As this instance suggests, Romney thinks of modern warfare in terms of conventional war-fighting scenarios typical of the Second World War and the Cold War. In criticizing Obama for not supporting the country’s ability to fight two major wars simultaneously, he criticizes the president without having a factual basis for doing so. For he is ignorant of a DoD strategic decision made years ago to fight only one major war and multiple small-scale wars (what size are the wars in Iraq and Afghanistan? or the war against terrorists in many countries?). Unsettling is that his two-major-war scenario suggests that Romney foresees a need to fight two such wars. Since he thinks that Russia is America’s main rival and Iran a developing nuclear power, he may intend to go to war with one or two of them. Perhaps, he imagines a pre-emptive attack on Iran and a responsive war against Russia if it comes to Iran’s aid.

Romney’s lack of preparation has shown itself in his response to recent events; they have exposed not only his inexperience in foreign affairs, but also his insensitivity to the basics, not to mention the nuances, of diplomacy. I concede, however, that his knowledge of foreign affairs likely extends to the Cayman Islands and Switzerland. As he lacks empathy for people, so he lacks perceptiveness of other governments or their people. Under no pressure except publicity, he committed multiple faux pas in England, Israel, and Poland. Worse, in response to disturbances in Libya and Egypt, he made remarks unhelpful to American interests to score political points with Republicans who have called for him to be “aggressive” as his campaign loses ground to the president’s. In plunging into a fluid, complex situation, he showed servility to the opinion of others, desperation in his lack of restraint, disregard for the facts, and ignorance of the multiple contexts of the situations in two different countries—not the characteristics of a leader steady under pressure who can be trusted with his finger on the button.

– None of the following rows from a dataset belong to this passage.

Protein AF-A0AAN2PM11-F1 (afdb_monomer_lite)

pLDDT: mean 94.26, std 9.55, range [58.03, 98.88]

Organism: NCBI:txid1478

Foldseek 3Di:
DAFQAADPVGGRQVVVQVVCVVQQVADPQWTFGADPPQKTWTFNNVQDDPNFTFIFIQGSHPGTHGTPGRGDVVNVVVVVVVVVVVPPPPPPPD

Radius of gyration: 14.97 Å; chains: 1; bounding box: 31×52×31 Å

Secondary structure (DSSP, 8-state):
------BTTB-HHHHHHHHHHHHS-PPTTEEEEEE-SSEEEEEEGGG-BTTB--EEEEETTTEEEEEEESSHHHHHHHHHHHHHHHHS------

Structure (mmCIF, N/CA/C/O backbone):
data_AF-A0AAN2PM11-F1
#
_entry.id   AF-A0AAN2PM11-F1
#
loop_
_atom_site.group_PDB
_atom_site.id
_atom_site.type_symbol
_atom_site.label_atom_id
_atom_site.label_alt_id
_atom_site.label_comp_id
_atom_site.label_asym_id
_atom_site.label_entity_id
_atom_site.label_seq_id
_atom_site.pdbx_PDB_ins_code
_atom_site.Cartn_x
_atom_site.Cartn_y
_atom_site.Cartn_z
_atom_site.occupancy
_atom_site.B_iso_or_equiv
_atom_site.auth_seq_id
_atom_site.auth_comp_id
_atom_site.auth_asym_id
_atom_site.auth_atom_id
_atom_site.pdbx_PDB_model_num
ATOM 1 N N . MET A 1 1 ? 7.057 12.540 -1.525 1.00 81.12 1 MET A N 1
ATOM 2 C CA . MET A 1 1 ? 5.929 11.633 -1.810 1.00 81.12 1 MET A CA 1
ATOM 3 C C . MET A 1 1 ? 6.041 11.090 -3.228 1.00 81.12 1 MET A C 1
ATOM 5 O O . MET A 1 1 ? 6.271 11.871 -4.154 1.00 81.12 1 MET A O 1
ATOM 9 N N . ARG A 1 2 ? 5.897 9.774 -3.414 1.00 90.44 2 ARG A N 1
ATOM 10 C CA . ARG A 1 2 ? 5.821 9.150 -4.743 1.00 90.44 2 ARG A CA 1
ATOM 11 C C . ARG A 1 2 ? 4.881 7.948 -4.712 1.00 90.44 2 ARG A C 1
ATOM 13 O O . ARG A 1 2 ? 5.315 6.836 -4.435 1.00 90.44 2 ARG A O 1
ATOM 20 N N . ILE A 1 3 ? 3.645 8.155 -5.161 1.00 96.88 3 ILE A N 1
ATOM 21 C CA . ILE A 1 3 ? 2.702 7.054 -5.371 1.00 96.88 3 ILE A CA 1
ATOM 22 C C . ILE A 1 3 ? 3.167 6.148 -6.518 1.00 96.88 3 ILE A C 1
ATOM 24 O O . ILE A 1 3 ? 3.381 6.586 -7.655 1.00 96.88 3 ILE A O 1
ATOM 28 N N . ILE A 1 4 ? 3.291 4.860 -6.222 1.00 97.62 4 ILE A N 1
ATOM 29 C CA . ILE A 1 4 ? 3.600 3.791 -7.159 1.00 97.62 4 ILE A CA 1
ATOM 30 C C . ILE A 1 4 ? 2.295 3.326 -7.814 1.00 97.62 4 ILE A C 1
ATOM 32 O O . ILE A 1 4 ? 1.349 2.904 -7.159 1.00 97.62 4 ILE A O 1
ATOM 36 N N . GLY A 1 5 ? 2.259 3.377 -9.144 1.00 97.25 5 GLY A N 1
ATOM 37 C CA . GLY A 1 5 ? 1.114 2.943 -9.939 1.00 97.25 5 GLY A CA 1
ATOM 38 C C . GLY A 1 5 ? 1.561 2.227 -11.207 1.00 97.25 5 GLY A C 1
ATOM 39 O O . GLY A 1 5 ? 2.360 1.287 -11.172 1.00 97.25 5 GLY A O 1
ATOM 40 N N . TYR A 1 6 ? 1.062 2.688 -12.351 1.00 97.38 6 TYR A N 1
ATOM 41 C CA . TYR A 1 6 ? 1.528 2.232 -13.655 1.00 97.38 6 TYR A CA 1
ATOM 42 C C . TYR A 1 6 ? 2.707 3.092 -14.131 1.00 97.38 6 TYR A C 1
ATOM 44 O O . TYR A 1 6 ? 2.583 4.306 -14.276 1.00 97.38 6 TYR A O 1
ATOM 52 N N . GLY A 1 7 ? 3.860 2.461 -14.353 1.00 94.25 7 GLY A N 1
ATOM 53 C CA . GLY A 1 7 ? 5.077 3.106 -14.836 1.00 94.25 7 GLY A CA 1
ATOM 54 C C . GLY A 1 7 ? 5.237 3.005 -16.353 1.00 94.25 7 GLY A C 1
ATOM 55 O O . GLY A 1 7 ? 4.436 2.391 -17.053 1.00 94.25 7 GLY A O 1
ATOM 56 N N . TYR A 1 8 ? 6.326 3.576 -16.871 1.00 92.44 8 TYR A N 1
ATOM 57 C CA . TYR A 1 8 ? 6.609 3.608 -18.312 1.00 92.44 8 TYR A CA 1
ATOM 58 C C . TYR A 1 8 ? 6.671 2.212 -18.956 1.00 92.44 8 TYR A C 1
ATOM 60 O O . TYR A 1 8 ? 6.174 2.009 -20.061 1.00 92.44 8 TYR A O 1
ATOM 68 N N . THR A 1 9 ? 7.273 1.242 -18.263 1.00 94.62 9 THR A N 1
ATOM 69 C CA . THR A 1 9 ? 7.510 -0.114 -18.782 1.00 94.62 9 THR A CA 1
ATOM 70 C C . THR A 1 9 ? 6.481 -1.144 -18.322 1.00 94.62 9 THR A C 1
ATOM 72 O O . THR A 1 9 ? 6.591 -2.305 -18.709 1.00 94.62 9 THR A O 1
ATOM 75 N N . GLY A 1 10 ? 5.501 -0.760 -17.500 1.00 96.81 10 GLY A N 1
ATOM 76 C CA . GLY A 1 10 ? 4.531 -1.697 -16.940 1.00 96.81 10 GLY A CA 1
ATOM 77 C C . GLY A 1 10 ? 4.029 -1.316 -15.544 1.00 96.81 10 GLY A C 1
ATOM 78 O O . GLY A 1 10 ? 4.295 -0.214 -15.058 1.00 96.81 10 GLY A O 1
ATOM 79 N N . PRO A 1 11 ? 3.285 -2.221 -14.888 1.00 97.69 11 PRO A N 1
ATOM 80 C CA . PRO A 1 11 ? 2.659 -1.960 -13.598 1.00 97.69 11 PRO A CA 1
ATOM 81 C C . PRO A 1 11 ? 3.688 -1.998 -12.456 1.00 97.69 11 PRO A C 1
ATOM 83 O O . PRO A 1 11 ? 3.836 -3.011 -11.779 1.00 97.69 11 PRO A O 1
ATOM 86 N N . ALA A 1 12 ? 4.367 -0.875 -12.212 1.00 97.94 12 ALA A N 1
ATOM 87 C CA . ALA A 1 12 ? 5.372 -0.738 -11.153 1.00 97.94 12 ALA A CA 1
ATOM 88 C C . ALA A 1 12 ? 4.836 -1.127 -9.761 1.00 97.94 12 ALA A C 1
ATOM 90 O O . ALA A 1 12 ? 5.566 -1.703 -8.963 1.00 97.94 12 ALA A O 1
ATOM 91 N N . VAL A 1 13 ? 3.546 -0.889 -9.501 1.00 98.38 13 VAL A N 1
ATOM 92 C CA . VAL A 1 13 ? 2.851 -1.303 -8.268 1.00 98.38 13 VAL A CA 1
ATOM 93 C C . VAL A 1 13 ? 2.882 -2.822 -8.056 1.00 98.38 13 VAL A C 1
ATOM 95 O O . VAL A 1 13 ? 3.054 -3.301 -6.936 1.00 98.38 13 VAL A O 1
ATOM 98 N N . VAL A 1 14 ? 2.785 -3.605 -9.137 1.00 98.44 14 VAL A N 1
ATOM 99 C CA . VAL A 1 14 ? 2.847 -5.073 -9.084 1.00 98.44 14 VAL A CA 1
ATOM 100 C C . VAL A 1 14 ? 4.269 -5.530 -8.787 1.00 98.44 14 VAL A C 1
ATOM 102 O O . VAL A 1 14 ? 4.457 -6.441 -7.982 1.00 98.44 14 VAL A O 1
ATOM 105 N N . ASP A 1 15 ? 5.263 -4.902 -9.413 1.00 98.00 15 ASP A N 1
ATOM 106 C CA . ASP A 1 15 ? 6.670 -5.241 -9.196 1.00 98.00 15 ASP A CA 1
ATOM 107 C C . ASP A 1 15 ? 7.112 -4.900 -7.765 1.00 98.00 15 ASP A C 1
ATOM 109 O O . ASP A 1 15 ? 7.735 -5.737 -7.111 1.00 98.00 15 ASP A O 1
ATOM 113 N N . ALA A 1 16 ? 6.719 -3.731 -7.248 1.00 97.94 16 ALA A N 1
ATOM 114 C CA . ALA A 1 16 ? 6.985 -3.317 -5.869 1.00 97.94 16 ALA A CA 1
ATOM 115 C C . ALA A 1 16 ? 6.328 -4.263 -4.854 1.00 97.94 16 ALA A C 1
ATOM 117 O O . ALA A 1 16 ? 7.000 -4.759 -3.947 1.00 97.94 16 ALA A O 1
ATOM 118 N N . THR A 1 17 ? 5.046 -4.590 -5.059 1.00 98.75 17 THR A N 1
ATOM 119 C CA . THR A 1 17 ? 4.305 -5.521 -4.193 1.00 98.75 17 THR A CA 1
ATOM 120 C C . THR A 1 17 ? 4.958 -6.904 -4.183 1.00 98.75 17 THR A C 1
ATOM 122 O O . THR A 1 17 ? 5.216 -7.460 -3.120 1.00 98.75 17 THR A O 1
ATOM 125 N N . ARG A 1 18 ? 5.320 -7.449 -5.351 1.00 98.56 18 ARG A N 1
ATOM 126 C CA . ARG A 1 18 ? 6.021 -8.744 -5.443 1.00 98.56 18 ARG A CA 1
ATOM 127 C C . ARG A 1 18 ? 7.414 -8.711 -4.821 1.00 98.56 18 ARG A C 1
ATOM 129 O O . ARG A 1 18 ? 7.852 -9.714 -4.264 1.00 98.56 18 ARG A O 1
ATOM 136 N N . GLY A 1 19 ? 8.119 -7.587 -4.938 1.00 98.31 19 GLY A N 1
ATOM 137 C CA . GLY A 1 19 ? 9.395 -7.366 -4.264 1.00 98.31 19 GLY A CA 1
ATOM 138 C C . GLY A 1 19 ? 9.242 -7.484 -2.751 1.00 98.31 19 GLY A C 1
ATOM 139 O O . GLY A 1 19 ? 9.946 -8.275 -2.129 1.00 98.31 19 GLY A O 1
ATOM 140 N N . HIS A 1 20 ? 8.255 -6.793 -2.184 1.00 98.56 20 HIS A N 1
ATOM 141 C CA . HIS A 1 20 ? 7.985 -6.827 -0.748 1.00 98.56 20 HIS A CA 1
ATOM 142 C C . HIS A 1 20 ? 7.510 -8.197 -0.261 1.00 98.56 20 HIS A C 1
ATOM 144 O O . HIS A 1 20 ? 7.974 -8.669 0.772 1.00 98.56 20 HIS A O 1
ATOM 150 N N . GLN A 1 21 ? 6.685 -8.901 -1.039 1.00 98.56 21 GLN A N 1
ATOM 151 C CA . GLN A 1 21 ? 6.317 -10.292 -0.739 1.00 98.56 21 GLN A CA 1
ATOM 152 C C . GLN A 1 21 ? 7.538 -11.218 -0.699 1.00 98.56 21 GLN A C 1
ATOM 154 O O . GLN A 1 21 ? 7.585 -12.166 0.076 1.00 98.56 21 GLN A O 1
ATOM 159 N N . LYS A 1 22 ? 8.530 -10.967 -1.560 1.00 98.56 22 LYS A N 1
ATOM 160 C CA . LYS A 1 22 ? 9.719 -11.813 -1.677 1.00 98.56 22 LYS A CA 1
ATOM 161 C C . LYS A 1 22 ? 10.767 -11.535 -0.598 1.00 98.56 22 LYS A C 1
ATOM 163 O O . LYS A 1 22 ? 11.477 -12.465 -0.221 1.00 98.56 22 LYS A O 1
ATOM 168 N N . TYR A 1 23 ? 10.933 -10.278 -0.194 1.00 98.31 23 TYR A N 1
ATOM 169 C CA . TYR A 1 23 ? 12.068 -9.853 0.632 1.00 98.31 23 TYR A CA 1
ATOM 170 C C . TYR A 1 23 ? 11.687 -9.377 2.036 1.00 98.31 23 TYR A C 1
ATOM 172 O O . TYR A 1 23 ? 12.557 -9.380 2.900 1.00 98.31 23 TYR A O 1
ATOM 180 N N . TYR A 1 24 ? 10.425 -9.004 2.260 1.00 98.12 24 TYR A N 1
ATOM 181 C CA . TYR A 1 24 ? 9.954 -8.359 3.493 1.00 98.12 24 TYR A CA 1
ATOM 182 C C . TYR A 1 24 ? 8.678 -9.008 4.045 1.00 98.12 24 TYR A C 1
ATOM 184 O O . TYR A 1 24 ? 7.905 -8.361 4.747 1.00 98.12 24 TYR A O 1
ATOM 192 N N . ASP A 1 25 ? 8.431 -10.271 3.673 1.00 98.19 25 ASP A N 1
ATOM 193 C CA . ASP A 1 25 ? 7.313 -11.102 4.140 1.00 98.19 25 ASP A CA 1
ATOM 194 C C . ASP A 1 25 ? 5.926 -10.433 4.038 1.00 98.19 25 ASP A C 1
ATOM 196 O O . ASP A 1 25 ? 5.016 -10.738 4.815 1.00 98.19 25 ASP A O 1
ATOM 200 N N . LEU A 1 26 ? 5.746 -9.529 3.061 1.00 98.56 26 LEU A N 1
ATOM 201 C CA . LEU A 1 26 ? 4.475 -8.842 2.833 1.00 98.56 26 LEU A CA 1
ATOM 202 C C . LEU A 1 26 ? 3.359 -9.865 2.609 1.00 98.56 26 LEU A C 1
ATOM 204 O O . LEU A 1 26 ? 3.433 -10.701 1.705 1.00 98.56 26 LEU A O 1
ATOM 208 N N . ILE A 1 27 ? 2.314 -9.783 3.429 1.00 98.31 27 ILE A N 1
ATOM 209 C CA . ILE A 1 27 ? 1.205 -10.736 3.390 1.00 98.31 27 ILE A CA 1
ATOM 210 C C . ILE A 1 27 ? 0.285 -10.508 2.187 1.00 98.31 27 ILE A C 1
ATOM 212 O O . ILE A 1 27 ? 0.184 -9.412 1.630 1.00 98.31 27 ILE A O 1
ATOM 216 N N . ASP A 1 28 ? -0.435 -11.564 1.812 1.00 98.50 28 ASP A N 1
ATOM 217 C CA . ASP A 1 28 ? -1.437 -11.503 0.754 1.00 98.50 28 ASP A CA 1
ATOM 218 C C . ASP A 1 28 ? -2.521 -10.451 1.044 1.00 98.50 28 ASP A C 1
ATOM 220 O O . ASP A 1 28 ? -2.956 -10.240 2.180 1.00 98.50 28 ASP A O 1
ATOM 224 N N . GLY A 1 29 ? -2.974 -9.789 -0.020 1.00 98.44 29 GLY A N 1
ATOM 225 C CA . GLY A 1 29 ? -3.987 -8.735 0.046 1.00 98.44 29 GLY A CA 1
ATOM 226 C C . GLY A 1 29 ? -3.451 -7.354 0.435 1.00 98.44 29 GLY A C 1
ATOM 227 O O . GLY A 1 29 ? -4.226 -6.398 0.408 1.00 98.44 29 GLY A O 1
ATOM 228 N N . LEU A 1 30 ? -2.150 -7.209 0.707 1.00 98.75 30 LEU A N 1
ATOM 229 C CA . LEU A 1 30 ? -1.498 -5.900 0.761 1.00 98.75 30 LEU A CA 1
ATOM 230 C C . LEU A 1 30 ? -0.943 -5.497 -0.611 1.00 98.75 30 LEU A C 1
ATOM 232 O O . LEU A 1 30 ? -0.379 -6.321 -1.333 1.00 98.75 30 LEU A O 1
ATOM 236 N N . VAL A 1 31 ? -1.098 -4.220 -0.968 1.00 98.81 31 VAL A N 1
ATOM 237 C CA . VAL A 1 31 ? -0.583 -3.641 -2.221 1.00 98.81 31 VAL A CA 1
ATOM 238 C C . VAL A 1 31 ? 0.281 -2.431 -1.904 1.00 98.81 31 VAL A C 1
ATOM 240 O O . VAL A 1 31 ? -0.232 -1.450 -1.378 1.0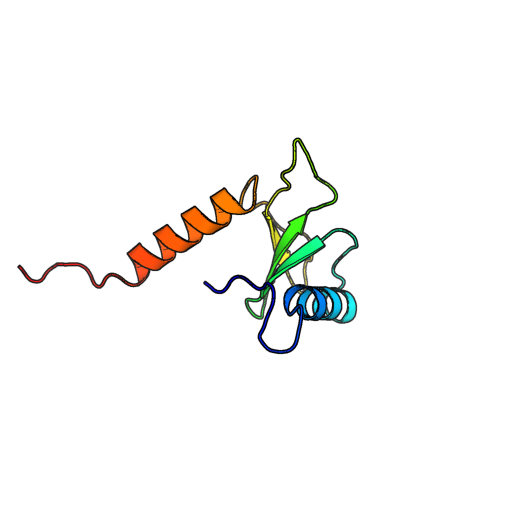0 98.81 31 VAL A O 1
ATOM 243 N N . VAL A 1 32 ? 1.565 -2.483 -2.255 1.00 98.69 32 VAL A N 1
ATOM 244 C CA . VAL A 1 32 ? 2.532 -1.405 -1.991 1.00 98.69 32 VAL A CA 1
ATOM 245 C C . VAL A 1 32 ? 2.236 -0.204 -2.884 1.00 98.69 32 VAL A C 1
ATOM 247 O O . VAL A 1 32 ? 2.290 -0.325 -4.108 1.00 98.69 32 VAL A O 1
ATOM 250 N N . ILE A 1 33 ? 1.956 0.949 -2.277 1.00 98.44 33 ILE A N 1
ATOM 251 C CA . ILE A 1 33 ? 1.678 2.215 -2.969 1.00 98.44 33 ILE A CA 1
ATOM 252 C C . ILE A 1 33 ? 2.763 3.269 -2.754 1.00 98.44 33 ILE A C 1
ATOM 254 O O . ILE A 1 33 ? 2.895 4.139 -3.604 1.00 98.44 33 ILE A O 1
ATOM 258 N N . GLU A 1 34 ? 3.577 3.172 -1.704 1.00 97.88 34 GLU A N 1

Romney’s lack of core convictions, solid positions, fundamental information, and self-knowledge about himself and his needs, and his lack of empathy for or understanding of others, reflects an emptiness, a weakness, an ignorance, and an arrogance which makes him a dangerous possibility for the presidency. His ambition for this office, unlike that of other Republican presidential candidates, is devoid of a sense of public service and the knowledge and skills to shape his administration, guide Congress, much less lead the American people. With his narrow focus, unfounded criticisms, and nasty slurs directed at Obama, Romney, in addition to all his other deficiencies, shows himself most deficient in his lack of vision. And where there is no vision, the people perish.